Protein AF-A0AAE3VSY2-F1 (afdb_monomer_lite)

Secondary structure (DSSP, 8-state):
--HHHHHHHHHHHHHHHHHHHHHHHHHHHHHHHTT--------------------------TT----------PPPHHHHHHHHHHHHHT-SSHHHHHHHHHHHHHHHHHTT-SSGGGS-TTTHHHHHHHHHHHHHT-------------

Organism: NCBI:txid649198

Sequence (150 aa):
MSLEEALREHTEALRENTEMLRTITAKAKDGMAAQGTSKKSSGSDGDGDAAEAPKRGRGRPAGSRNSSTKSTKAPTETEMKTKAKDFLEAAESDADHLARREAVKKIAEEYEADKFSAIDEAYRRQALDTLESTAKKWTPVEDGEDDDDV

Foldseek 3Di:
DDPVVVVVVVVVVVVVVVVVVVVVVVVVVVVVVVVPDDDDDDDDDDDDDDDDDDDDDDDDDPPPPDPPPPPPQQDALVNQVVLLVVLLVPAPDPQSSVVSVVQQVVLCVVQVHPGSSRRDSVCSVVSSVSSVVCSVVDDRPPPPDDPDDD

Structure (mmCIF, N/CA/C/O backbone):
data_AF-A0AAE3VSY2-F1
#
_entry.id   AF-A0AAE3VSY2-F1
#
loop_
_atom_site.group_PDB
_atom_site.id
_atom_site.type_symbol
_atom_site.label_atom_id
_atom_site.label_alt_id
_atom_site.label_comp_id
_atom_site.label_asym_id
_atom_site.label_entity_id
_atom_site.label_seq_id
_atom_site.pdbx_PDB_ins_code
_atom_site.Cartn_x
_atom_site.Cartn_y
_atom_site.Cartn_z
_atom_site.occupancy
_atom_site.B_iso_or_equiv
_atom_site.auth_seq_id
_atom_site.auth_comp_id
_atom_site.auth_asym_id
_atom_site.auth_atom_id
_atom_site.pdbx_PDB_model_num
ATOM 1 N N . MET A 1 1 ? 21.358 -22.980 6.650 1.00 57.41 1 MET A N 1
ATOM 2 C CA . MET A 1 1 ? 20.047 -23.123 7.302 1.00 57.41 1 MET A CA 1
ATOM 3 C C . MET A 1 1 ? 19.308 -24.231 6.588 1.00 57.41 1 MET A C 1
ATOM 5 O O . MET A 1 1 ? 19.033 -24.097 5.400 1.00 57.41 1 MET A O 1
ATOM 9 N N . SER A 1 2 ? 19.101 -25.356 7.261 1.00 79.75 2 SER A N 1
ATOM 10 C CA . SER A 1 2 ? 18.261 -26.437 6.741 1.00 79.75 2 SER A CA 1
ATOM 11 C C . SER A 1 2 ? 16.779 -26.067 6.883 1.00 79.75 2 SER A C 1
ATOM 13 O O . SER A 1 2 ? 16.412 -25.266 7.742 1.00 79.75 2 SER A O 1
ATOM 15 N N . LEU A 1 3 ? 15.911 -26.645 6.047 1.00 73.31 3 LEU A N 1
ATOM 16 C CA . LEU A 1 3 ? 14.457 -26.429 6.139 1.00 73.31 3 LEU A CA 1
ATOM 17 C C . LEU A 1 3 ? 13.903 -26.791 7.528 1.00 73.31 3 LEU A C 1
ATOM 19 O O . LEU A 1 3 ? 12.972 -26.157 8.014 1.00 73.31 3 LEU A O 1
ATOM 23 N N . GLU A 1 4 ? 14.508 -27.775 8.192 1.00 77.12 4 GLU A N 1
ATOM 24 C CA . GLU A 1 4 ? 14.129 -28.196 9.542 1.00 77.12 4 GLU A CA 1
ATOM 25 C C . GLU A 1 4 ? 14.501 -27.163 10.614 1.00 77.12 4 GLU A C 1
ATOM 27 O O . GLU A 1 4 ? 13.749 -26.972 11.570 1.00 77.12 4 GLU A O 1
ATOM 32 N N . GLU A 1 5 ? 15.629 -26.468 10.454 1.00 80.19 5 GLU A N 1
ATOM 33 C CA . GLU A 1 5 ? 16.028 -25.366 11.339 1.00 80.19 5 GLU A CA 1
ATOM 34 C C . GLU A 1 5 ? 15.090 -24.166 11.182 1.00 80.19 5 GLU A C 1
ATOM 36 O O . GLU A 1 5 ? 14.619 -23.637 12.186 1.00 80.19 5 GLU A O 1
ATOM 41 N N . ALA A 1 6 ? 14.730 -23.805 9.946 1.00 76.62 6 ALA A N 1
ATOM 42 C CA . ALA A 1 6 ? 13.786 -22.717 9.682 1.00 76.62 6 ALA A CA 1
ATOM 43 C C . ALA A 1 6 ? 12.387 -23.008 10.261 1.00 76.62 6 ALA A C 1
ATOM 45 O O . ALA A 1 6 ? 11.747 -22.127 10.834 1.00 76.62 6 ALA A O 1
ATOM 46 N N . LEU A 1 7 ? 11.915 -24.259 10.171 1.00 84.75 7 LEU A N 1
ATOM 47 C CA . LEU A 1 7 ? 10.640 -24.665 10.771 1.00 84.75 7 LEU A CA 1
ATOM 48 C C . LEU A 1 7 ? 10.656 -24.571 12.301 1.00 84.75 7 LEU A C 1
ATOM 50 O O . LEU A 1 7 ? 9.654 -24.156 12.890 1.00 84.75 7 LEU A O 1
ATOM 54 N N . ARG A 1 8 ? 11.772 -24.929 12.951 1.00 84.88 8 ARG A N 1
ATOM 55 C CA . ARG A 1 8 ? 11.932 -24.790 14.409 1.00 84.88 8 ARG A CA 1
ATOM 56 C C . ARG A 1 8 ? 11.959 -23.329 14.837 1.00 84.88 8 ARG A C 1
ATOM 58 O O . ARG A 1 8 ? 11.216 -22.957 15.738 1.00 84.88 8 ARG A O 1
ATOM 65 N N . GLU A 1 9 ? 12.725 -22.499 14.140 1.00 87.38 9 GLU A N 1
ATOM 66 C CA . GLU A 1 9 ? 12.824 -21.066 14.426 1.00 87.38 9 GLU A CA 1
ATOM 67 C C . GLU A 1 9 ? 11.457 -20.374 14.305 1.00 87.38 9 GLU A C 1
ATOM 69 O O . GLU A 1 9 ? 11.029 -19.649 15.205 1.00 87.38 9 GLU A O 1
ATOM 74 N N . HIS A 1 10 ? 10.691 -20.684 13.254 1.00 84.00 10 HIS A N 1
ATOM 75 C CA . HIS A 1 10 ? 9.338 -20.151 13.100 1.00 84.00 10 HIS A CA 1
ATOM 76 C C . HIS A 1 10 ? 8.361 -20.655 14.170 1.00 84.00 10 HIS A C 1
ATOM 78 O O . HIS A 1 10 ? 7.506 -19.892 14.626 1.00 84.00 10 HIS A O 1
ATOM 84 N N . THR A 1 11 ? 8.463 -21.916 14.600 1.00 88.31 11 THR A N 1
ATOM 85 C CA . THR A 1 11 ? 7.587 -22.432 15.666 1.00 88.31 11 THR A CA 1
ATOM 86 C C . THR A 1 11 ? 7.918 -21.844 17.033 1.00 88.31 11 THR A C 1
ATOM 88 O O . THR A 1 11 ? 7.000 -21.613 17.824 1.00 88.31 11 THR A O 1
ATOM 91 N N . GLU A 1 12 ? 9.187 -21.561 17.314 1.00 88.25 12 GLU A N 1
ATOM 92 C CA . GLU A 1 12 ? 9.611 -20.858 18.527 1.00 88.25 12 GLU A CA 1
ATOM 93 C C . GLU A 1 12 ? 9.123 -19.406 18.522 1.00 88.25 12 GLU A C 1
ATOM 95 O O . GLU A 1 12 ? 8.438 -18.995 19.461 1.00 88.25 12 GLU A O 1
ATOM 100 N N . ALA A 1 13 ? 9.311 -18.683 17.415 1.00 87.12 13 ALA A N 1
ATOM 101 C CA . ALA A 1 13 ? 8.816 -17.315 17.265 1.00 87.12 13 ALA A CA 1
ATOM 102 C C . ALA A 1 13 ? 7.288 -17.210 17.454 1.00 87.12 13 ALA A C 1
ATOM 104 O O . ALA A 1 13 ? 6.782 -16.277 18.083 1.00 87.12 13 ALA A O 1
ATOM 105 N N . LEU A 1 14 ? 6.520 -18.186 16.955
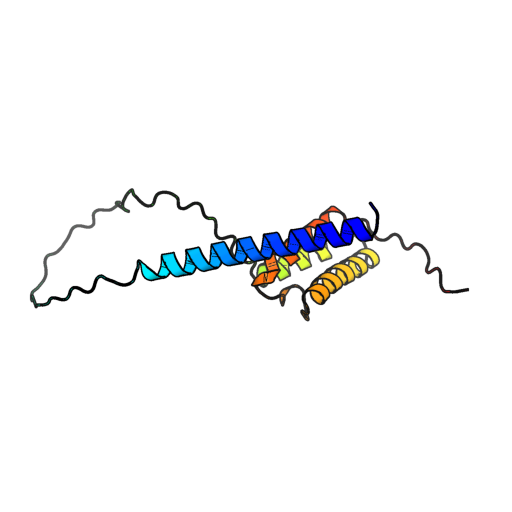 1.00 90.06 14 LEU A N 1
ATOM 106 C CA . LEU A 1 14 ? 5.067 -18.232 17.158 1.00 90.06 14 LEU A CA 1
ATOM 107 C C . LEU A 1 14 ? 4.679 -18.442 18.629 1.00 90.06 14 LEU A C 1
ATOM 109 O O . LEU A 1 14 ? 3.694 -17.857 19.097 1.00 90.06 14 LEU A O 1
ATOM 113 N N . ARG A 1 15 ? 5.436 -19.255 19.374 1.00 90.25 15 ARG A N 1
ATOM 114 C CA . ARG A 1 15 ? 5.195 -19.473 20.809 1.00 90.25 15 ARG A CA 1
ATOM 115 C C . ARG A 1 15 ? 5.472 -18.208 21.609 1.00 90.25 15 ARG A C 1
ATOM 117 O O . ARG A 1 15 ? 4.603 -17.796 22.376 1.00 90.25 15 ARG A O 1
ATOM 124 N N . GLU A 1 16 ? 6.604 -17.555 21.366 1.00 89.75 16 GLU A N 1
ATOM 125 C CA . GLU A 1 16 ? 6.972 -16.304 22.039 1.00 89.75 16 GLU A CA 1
··········
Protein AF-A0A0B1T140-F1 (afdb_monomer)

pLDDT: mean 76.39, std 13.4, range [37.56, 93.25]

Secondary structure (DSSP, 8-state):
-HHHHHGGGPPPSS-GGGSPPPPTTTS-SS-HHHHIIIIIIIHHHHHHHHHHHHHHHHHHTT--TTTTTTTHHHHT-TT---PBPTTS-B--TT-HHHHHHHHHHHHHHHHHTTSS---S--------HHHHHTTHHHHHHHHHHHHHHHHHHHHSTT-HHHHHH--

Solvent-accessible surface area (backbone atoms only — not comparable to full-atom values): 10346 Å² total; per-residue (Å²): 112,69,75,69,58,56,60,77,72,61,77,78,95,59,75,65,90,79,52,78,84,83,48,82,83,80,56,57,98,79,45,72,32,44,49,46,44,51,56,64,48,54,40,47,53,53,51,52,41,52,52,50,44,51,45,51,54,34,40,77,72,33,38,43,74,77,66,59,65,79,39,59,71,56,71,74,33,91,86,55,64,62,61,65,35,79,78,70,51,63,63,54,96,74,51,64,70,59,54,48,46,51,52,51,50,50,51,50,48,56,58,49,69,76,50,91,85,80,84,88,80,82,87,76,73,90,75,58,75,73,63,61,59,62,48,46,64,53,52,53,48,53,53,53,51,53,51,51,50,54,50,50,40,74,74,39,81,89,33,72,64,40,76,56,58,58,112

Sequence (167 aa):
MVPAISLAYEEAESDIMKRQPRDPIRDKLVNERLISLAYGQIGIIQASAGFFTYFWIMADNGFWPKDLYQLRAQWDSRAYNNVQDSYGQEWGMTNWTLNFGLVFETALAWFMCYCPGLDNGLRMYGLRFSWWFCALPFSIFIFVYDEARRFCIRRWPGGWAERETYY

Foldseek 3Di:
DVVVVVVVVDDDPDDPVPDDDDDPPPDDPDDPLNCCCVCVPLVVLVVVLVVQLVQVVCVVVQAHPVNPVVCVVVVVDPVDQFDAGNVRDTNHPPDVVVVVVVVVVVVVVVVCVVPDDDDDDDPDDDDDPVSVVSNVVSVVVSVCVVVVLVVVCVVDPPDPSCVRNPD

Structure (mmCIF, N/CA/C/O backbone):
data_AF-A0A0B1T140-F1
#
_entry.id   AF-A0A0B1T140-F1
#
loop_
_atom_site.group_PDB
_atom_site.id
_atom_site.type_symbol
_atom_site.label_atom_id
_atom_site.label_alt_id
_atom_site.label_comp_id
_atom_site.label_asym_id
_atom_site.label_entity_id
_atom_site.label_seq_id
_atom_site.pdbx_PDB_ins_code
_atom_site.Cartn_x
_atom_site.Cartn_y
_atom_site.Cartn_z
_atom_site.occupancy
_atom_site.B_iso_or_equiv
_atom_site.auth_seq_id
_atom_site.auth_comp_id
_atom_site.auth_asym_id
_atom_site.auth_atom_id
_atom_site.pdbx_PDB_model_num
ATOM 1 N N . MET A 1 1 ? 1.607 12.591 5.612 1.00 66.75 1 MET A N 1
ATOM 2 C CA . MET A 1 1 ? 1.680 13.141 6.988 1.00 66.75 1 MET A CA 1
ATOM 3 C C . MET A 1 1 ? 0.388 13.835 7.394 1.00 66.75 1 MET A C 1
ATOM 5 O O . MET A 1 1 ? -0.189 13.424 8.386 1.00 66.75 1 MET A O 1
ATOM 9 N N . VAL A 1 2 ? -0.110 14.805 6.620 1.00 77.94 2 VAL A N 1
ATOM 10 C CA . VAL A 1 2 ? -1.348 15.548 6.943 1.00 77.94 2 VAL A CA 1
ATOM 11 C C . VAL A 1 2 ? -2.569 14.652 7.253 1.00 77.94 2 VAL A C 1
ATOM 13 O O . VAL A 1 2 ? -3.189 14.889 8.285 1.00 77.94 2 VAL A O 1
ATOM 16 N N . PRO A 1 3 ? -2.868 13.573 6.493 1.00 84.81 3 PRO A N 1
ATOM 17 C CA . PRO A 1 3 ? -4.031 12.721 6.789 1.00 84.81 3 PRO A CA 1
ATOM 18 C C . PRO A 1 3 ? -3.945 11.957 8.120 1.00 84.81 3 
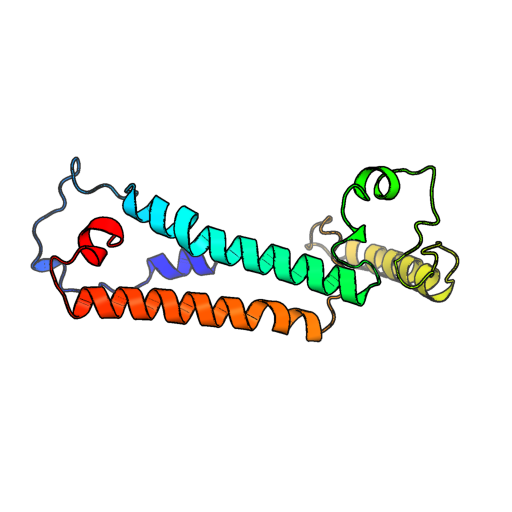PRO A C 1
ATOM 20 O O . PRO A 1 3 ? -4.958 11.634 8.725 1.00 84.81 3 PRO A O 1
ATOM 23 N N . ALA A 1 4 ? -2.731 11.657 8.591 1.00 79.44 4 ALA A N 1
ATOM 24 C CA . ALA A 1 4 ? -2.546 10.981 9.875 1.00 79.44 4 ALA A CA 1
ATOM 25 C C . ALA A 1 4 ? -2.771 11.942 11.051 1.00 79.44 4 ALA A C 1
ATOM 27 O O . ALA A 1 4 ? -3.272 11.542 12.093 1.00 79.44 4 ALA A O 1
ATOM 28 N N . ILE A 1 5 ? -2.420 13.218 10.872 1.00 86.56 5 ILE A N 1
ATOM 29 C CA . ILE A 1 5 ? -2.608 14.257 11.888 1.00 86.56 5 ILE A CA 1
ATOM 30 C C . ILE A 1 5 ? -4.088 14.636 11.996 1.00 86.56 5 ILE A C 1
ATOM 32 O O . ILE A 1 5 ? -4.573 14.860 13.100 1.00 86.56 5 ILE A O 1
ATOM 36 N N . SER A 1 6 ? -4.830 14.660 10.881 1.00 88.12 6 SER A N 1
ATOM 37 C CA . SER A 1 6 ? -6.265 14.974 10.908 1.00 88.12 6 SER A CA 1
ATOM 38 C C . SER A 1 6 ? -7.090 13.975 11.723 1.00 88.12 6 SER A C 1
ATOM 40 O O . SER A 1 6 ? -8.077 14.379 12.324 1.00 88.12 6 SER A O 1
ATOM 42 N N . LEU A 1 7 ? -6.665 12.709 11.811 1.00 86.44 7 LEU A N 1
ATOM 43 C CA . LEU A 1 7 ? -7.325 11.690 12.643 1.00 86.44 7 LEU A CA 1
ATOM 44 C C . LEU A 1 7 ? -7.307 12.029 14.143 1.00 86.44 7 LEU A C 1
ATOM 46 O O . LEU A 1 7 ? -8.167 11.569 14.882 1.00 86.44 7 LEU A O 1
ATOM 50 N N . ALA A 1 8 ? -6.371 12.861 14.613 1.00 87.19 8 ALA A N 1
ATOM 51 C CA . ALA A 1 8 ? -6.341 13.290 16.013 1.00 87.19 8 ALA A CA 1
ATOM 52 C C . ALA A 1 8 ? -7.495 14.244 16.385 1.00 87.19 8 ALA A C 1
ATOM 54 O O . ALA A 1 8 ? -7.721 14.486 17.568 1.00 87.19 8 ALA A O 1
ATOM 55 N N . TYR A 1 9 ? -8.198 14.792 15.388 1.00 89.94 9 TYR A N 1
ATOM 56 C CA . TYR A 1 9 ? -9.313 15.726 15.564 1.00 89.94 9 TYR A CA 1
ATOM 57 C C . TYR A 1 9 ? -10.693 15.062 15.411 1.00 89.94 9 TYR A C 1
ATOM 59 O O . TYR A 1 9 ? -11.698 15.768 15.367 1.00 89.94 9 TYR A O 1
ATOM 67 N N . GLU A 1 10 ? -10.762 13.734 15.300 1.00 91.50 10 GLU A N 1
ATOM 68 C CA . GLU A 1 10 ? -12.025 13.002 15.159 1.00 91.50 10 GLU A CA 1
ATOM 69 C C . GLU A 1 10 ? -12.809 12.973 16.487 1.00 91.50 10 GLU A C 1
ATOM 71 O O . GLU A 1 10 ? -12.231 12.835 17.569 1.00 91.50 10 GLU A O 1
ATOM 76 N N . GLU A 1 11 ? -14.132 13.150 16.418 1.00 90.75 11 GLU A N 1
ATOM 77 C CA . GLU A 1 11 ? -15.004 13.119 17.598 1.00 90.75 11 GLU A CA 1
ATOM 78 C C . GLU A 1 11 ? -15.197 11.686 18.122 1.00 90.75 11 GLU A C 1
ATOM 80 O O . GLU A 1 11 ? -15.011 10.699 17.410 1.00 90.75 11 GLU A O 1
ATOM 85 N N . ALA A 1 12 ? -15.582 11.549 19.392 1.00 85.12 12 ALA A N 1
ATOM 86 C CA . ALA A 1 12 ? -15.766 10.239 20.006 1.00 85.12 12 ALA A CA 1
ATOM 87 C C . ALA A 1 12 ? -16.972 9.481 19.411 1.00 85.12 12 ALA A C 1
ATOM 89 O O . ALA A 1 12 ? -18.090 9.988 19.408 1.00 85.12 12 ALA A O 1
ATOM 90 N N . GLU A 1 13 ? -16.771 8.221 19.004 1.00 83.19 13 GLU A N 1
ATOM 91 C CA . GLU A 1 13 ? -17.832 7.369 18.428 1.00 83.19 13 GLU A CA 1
··········
● Work request:
In the listing above, find the line with "ATOM 114 C CA" and the line with "ATOM 124 N N", then reproduce both and every line between them exactly.

● Completed exercise:
ATOM 114 C CA . ARG A 1 15 ? 5.195 -19.473 20.809 1.00 90.25 15 ARG A CA 1
ATOM 115 C C . ARG A 1 15 ? 5.472 -18.208 21.609 1.00 90.25 15 ARG A C 1
ATOM 117 O O . ARG A 1 15 ? 4.603 -17.796 22.376 1.00 90.25 15 ARG A O 1
ATOM 124 N N . GLU A 1 16 ? 6.604 -17.555 21.366 1.00 89.75 16 GLU A N 1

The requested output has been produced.